# Radin generics from iterated ultrapowers

Let $$u$$ be a measure sequence derived from some embedding $$j:V\rightarrow M$$. I heard that from iterating $$j$$ is possible to define a generic filter for some Radin forcing $$\mathbb{R}_w$$. Specifically, $$\mathbb{R}_w$$ is the Radin forcing defined using the measure sequence $$w=j_{\alpha}(u)$$, where $$j_\alpha$$ is the $$\alpha^{th}$$-iterated of $$j$$.

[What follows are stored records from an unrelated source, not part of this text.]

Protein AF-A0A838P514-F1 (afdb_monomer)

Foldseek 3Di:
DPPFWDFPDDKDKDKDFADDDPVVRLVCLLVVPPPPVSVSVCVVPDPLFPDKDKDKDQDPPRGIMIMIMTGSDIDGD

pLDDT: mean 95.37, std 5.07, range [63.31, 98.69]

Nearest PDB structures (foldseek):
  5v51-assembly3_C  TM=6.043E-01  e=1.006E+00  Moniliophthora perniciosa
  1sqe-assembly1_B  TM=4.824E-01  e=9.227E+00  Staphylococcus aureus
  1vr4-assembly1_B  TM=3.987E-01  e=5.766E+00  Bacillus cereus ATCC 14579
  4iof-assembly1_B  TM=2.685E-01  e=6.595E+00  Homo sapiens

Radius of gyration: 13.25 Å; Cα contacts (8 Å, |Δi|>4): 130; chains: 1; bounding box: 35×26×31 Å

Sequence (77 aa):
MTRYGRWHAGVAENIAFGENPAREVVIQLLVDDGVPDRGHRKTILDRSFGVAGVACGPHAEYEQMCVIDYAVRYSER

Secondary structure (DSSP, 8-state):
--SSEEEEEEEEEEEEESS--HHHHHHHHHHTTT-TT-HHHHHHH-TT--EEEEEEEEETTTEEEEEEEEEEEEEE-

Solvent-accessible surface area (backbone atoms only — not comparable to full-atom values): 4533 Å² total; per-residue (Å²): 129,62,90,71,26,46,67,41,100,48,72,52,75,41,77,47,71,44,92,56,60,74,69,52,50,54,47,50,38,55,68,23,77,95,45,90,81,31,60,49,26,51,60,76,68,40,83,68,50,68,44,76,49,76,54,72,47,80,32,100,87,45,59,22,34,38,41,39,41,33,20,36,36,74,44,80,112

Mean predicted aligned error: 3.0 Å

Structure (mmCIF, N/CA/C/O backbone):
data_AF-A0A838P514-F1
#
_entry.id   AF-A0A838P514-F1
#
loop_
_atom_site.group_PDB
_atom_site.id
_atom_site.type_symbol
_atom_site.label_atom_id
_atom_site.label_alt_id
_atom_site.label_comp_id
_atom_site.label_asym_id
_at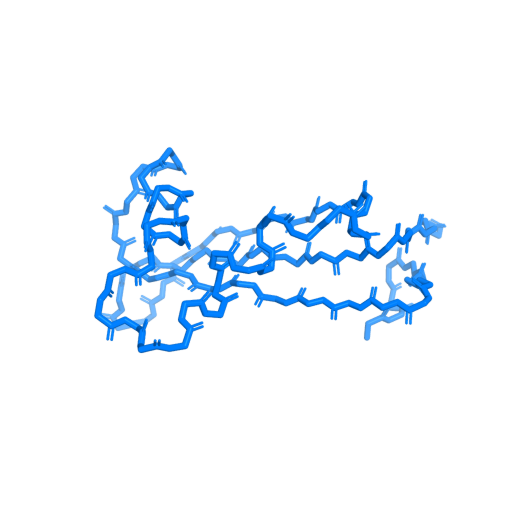om_site.label_entity_id
_atom_site.label_seq_id
_atom_site.pdbx_PDB_ins_code
_atom_site.Cartn_x
_atom_site.Cartn_y
_atom_site.Cartn_z
_atom_site.occupancy
_atom_site.B_iso_or_equiv
_atom_site.auth_seq_id
_atom_site.auth_comp_id
_atom_site.auth_asym_id
_atom_site.auth_atom_id
_atom_site.pdbx_PDB_model_num
ATOM 1 N N . MET A 1 1 ? 5.514 13.186 -8.944 1.00 63.31 1 MET A N 1
ATOM 2 C CA . MET A 1 1 ? 6.260 12.001 -8.460 1.00 63.31 1 MET A CA 1
ATOM 3 C C . MET A 1 1 ? 7.678 11.877 -9.064 1.00 63.31 1 MET A C 1
ATOM 5 O O . MET A 1 1 ? 8.123 10.766 -9.309 1.00 63.31 1 MET A O 1
ATOM 9 N N . THR A 1 2 ? 8.416 12.974 -9.308 1.00 83.88 2 THR A N 1
ATOM 10 C CA . THR A 1 2 ? 9.795 12.903 -9.867 1.00 83.88 2 THR A CA 1
ATOM 11 C C . THR A 1 2 ? 10.845 13.696 -9.083 1.00 83.88 2 THR A C 1
ATOM 13 O O . THR A 1 2 ? 11.993 13.807 -9.502 1.00 83.88 2 THR A O 1
ATOM 16 N N . ARG A 1 3 ? 10.465 14.275 -7.936 1.00 89.62 3 ARG A N 1
ATOM 17 C CA . ARG A 1 3 ? 11.353 15.129 -7.133 1.00 89.62 3 ARG A CA 1
ATOM 18 C C . ARG A 1 3 ? 12.528 14.351 -6.526 1.00 89.62 3 ARG A C 1
ATOM 20 O O . ARG A 1 3 ? 13.638 14.871 -6.521 1.00 89.62 3 ARG A O 1
ATOM 27 N N . TYR A 1 4 ? 12.269 13.139 -6.032 1.00 89.94 4 TYR A N 1
ATOM 28 C CA . TYR A 1 4 ? 13.214 12.321 -5.252 1.00 89.94 4 TYR A CA 1
ATOM 29 C C . TYR A 1 4 ? 13.797 11.127 -6.024 1.00 89.94 4 TYR A C 1
ATOM 31 O O . TYR A 1 4 ? 14.624 10.390 -5.503 1.00 89.94 4 TYR A O 1
ATOM 39 N N . GLY A 1 5 ? 13.359 10.927 -7.261 1.00 92.81 5 GLY A N 1
ATOM 40 C CA . GLY A 1 5 ? 13.667 9.748 -8.059 1.00 92.81 5 GLY A CA 1
ATOM 41 C C . GLY A 1 5 ? 12.596 9.544 -9.120 1.00 92.81 5 GLY A C 1
ATOM 42 O O . GLY A 1 5 ? 11.706 10.382 -9.277 1.00 92.81 5 GLY A O 1
ATOM 43 N N . ARG A 1 6 ? 12.676 8.450 -9.872 1.00 95.25 6 ARG A N 1
ATOM 44 C CA . ARG A 1 6 ? 11.744 8.142 -10.962 1.00 95.25 6 ARG A CA 1
ATOM 45 C C . ARG A 1 6 ? 11.189 6.733 -10.803 1.00 95.25 6 ARG A C 1
ATOM 47 O O . ARG A 1 6 ? 11.949 5.773 -10.717 1.00 95.25 6 ARG A O 1
ATOM 54 N N . TRP A 1 7 ? 9.865 6.617 -10.805 1.00 94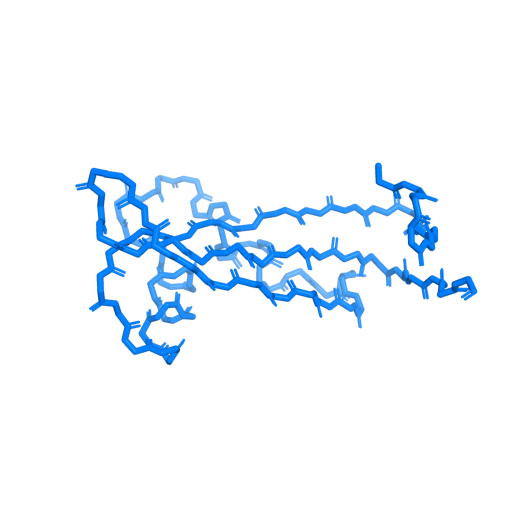.12 7 TRP A N 1
ATOM 55 C CA . TRP A 1 7 ? 9.175 5.336 -10.933 1.00 94.12 7 TRP A CA 1
ATOM 56 C C . TRP A 1 7 ? 9.087 4.910 -12.401 1.00 94.12 7 TRP A C 1
ATOM 58 O O . TRP A 1 7 ? 9.162 5.736 -13.316 1.00 94.12 7 TRP A O 1
ATOM 68 N N . HIS A 1 8 ? 8.911 3.611 -12.630 1.00 94.06 8 HIS A N 1
ATOM 69 C CA . HIS A 1 8 ? 8.811 3.037 -13.971 1.00 94.06 8 HIS A CA 1
ATOM 70 C C . HIS A 1 8 ? 7.599 2.111 -14.087 1.00 94.06 8 HIS A C 1
ATOM 72 O O . HIS A 1 8 ? 7.272 1.407 -13.138 1.00 94.06 8 HIS A O 1
ATOM 78 N N . ALA A 1 9 ? 6.996 2.070 -15.279 1.00 95.56 9 ALA A N 1
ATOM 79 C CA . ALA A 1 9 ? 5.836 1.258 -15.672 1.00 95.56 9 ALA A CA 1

My question is the following: Which are the measures that we use to carry out this process? Are the second coordinates (i.e. $$u_\gamma(1)$$) of the corresponding measure sequence $$u_\gamma$$? Are the whole measure sequences $$u_\gamma$$? In this latter case, how looks like the definition of a ultrapower given by a measure sequence $$u_\gamma$$?

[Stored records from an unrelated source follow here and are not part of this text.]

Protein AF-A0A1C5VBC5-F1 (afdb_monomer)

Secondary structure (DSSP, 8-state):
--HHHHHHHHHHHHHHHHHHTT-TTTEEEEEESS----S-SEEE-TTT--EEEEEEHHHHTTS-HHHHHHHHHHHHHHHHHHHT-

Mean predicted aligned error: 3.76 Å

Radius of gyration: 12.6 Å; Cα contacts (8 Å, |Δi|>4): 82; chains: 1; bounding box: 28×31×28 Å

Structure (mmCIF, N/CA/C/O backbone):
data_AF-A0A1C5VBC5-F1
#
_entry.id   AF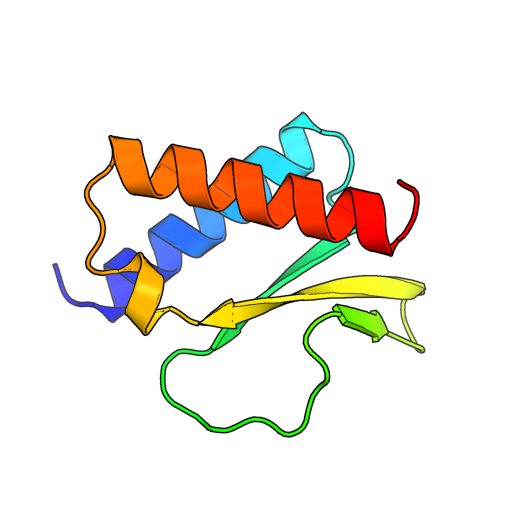-A0A1C5VBC5-F1
#
loop_
_atom_site.group_PDB
_atom_site.id
_atom_site.type_symbol
_atom_site.label_atom_id
_atom_site.label_alt_id
_atom_site.label_comp_id
_atom_site.label_asym_id
_atom_site.label_entity_id
_atom_site.label_seq_id
_atom_site.pdbx_PDB_ins_code
_atom_site.Cartn_x
_atom_site.Cartn_y
_atom_site.Cartn_z
_atom_site.occupancy
_atom_site.B_iso_or_equiv
_atom_site.auth_seq_id
_atom_site.auth_comp_id
_atom_site.auth_asym_id
_atom_site.auth_atom_id
_atom_site.pdbx_PDB_model_num
ATOM 1 N N . MET A 1 1 ? -15.774 4.995 16.156 1.00 57.00 1 MET A N 1
ATOM 2 C CA . MET A 1 1 ? -15.730 3.885 15.173 1.00 57.00 1 MET A CA 1
ATOM 3 C C . MET A 1 1 ? -14.908 2.739 15.742 1.00 57.00 1 MET A C 1
ATOM 5 O O . MET A 1 1 ? -13.990 2.998 16.507 1.00 57.00 1 MET A O 1
ATOM 9 N N . GLN A 1 2 ? -15.201 1.485 15.388 1.00 82.62 2 GLN A N 1
ATOM 10 C CA . GLN A 1 2 ? -14.304 0.372 15.725 1.00 82.62 2 GLN A CA 1
ATOM 11 C C . GLN A 1 2 ? -13.029 0.466 14.869 1.00 82.62 2 GLN A C 1
ATOM 13 O O . GLN A 1 2 ? -13.129 0.756 13.678 1.00 82.62 2 GLN A O 1
ATOM 18 N N . LYS A 1 3 ? -11.844 0.179 15.432 1.00 82.56 3 LYS A N 1
ATOM 19 C CA . LYS A 1 3 ? -10.544 0.249 14.719 1.00 82.56 3 LYS A CA 1
ATOM 20 C C . LYS A 1 3 ? -10.538 -0.506 13.381 1.00 82.56 3 LYS A C 1
ATOM 22 O O . LYS A 1 3 ? -9.922 -0.073 12.416 1.00 82.56 3 LYS A O 1
ATOM 27 N N . LYS A 1 4 ? -11.295 -1.602 13.293 1.00 86.19 4 LYS A N 1
ATOM 28 C CA . LYS A 1 4 ? -11.478 -2.385 12.063 1.00 86.19 4 LYS A CA 1
ATOM 29 C C . LYS A 1 4 ? -12.147 -1.594 10.930 1.00 86.19 4 LYS A C 1
ATOM 31 O O . LYS A 1 4 ? -11.825 -1.810 9.768 1.00 86.19 4 LYS A O 1
ATOM 36 N N . GLN A 1 5 ? -13.070 -0.690 11.255 1.00 89.44 5 GLN A N 1
ATOM 37 C CA . GLN A 1 5 ? -13.731 0.172 10.274 1.00 89.44 5 GLN A CA 1
ATOM 38 C C . GLN A 1 5 ? -12.764 1.240 9.749 1.00 89.44 5 GLN A C 1
ATOM 40 O O . GLN A 1 5 ? -12.627 1.386 8.539 1.00 89.44 5 GLN A O 1
ATOM 45 N N . ILE A 1 6 ? -12.006 1.871 10.650 1.00 90.50 6 ILE A N 1
ATOM 46 C CA . ILE A 1 6 ? -10.950 2.836 10.306 1.00 90.50 6 ILE A CA 1
ATOM 47 C C . ILE A 1 6 ? -9.913 2.182 9.379 1.00 90.50 6 ILE A C 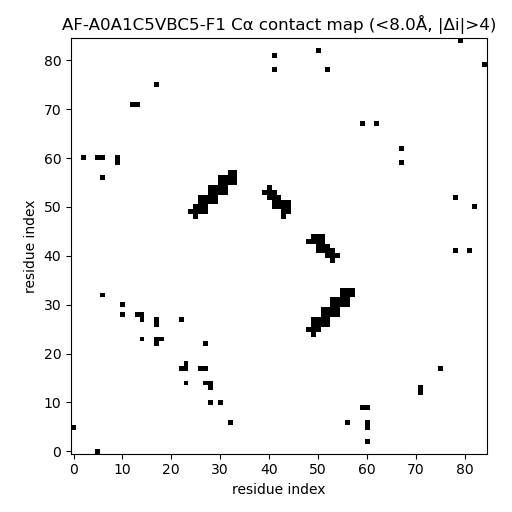1
ATOM 49 O O . ILE A 1 6 ? -9.569 2.726 8.334 1.00 90.50 6 ILE A O 1
ATOM 53 N N . ASN A 1 7 ? -9.478 0.956 9.691 1.00 92.06 7 ASN A N 1
ATOM 54 C CA . ASN A 1 7 ? -8.546 0.216 8.838 1.00 92.06 7 ASN A CA 1
ATOM 55 C C . ASN A 1 7 ? -9.085 0.019 7.408 1.00 92.06 7 ASN A C 1
ATOM 57 O O . ASN A 1 7 ? -8.332 0.178 6.447 1.00 92.06 7 ASN A O 1
ATOM 61 N N . LYS A 1 8 ? -10.376 -0.309 7.249 1.00 93.38 8 LYS A N 1
ATOM 62 C CA . LYS A 1 8 ? -11.002 -0.459 5.923 1.00 93.38 8 LYS A CA 1
ATOM 63 C C . LYS A 1 8 ? -10.993 0.851 5.140 1.00 93.38 8 LYS A C 1
ATOM 65 O O . LYS A 1 8 ? -10.689 0.834 3.949 1.00 93.38 8 LYS A O 1
ATOM 70 N N . GLU A 1 9 ? -11.301 1.963 5.799 1.00 93.94 9 GLU A N 1
ATOM 71 C CA . GLU A 1 9 ? -11.297 3.295 5.185 1.00 93.94 9 GLU A CA 1
ATOM 72 C C . GLU A 1 9 ? -9.892 3.691 4.724 1.00 93.94 9 GLU A C 1
ATOM 74 O O . GLU A 1 9 ? -9.710 4.141 3.596 1.00 93.94 9 GLU A O 1
ATOM 79 N N . ILE A 1 10 ? -8.875 3.420 5.539 1.00 94.12 10 ILE A N 1
ATOM 80 C CA . ILE A 1 10 ? -7.472 3.664 5.194 1.00 94.12 10 ILE A CA 1
ATOM 81 C C . ILE A 1 10 ? -7.041 2.830 3.978 1.00 94.12 10 ILE A C 1
ATOM 83 O O . ILE A 1 10 ? -6.448 3.361 3.038 1.00 94.12 10 ILE A O 1
ATOM 87 N N . ILE A 1 11 ? -7.362 1.531 3.955 1.00 95.50 11 ILE A N 1
ATOM 88 C CA . ILE A 1 11 ? -7.060 0.652 2.811 1.00 95.50 11 ILE A CA 1
ATOM 89 C C . ILE A 1 11 ? -7.759 1.162 1.546 1.00 95.50 11 ILE A C 1
ATOM 91 O O . ILE A 1 11 ? -7.176 1.149 0.459 1.00 95.50 11 ILE A O 1
ATOM 95 N N . HIS A 1 12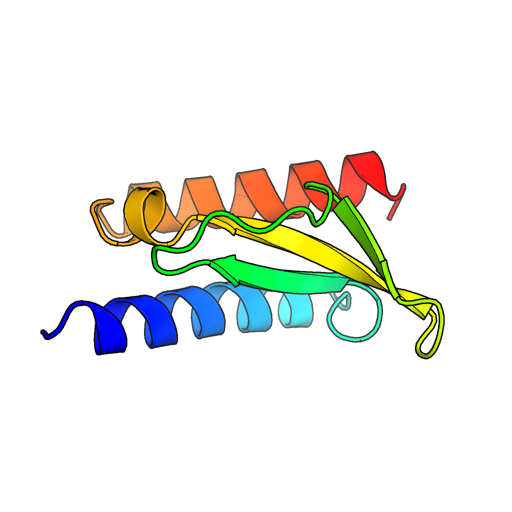 ? -8.999 1.636 1.678 1.00 95.94 12 HIS A N 1
ATOM 96 C CA . HIS A 1 12 ? -9.726 2.239 0.572 1.00 95.94 12 HIS A CA 1
ATOM 97 C C . HIS A 1 12 ? -9.027 3.508 0.062 1.00 95.94 12 HIS A C 1
ATOM 99 O O . HIS A 1 12 ? -8.806 3.617 -1.144 1.00 95.94 12 HIS A O 1
ATOM 105 N N . LYS A 1 13 ? -8.588 4.411 0.953 1.00 95.56 13 LYS A N 1
ATOM 106 C CA . LYS A 1 13 ? -7.817 5.613 0.585 1.00 95.56 13 LYS A CA 1
ATOM 107 C C . LYS A 1 13 ? -6.530 5.253 -0.177 1.00 95.56 13 LYS A C 1
ATOM 109 O O . LYS A 1 13 ? -6.268 5.846 -1.222 1.00 95.56 13 LYS A O 1
ATOM 114 N N . PHE A 1 14 ? -5.783 4.232 0.261 1.00 96.44 14 PHE A N 1
ATOM 115 C CA . PHE A 1 14 ? -4.616 3.723 -0.479 1.00 96.44 14 PHE A CA 1
ATOM 116 C C . PHE A 1 14 ? -4.970 3.288 -1.902 1.00 96.44 14 PHE A C 1
ATOM 118 O O . PHE A 1 14 ? -4.354 3.744 -2.863 1.00 96.44 14 PHE A O 1
ATOM 125 N N . ARG A 1 15 ? -5.973 2.417 -2.051 1.00 96.44 15 ARG A N 1
ATOM 126 C CA . ARG A 1 15 ? -6.365 1.873 -3.360 1.00 96.44 15 ARG A CA 1
ATOM 127 C C . ARG A 1 15 ? -6.915 2.942 -4.296 1.00 96.44 15 ARG A C 1
ATOM 129 O O . ARG A 1 15 ? -6.600 2.926 -5.481 1.00 96.44 15 ARG A O 1
ATOM 136 N N . MET A 1 16 ? -7.674 3.900 -3.768 1.00 96.56 16 MET A N 1
ATOM 137 C CA . MET A 1 16 ? -8.135 5.054 -4.538 1.00 96.56 16 MET A CA 1
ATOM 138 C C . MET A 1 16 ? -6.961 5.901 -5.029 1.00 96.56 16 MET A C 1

More details: The iteration is the usual one, using $$j$$ (see my comment below). Now the point is that is $$u$$ is the measure sequence in $$V$$, then there is $$\sigma: ORD \to V$$ so that $$\sigma(\alpha)=j_{0, \alpha}(u)\restriction \beta_\alpha,$$ for some suitable $$\beta_\alpha$$ and such that for any $$\alpha, \sigma \restriction \alpha+1$$ is $$\mathbb{R}_{\sigma(\alpha)}$$-generic over $$M_\alpha$$.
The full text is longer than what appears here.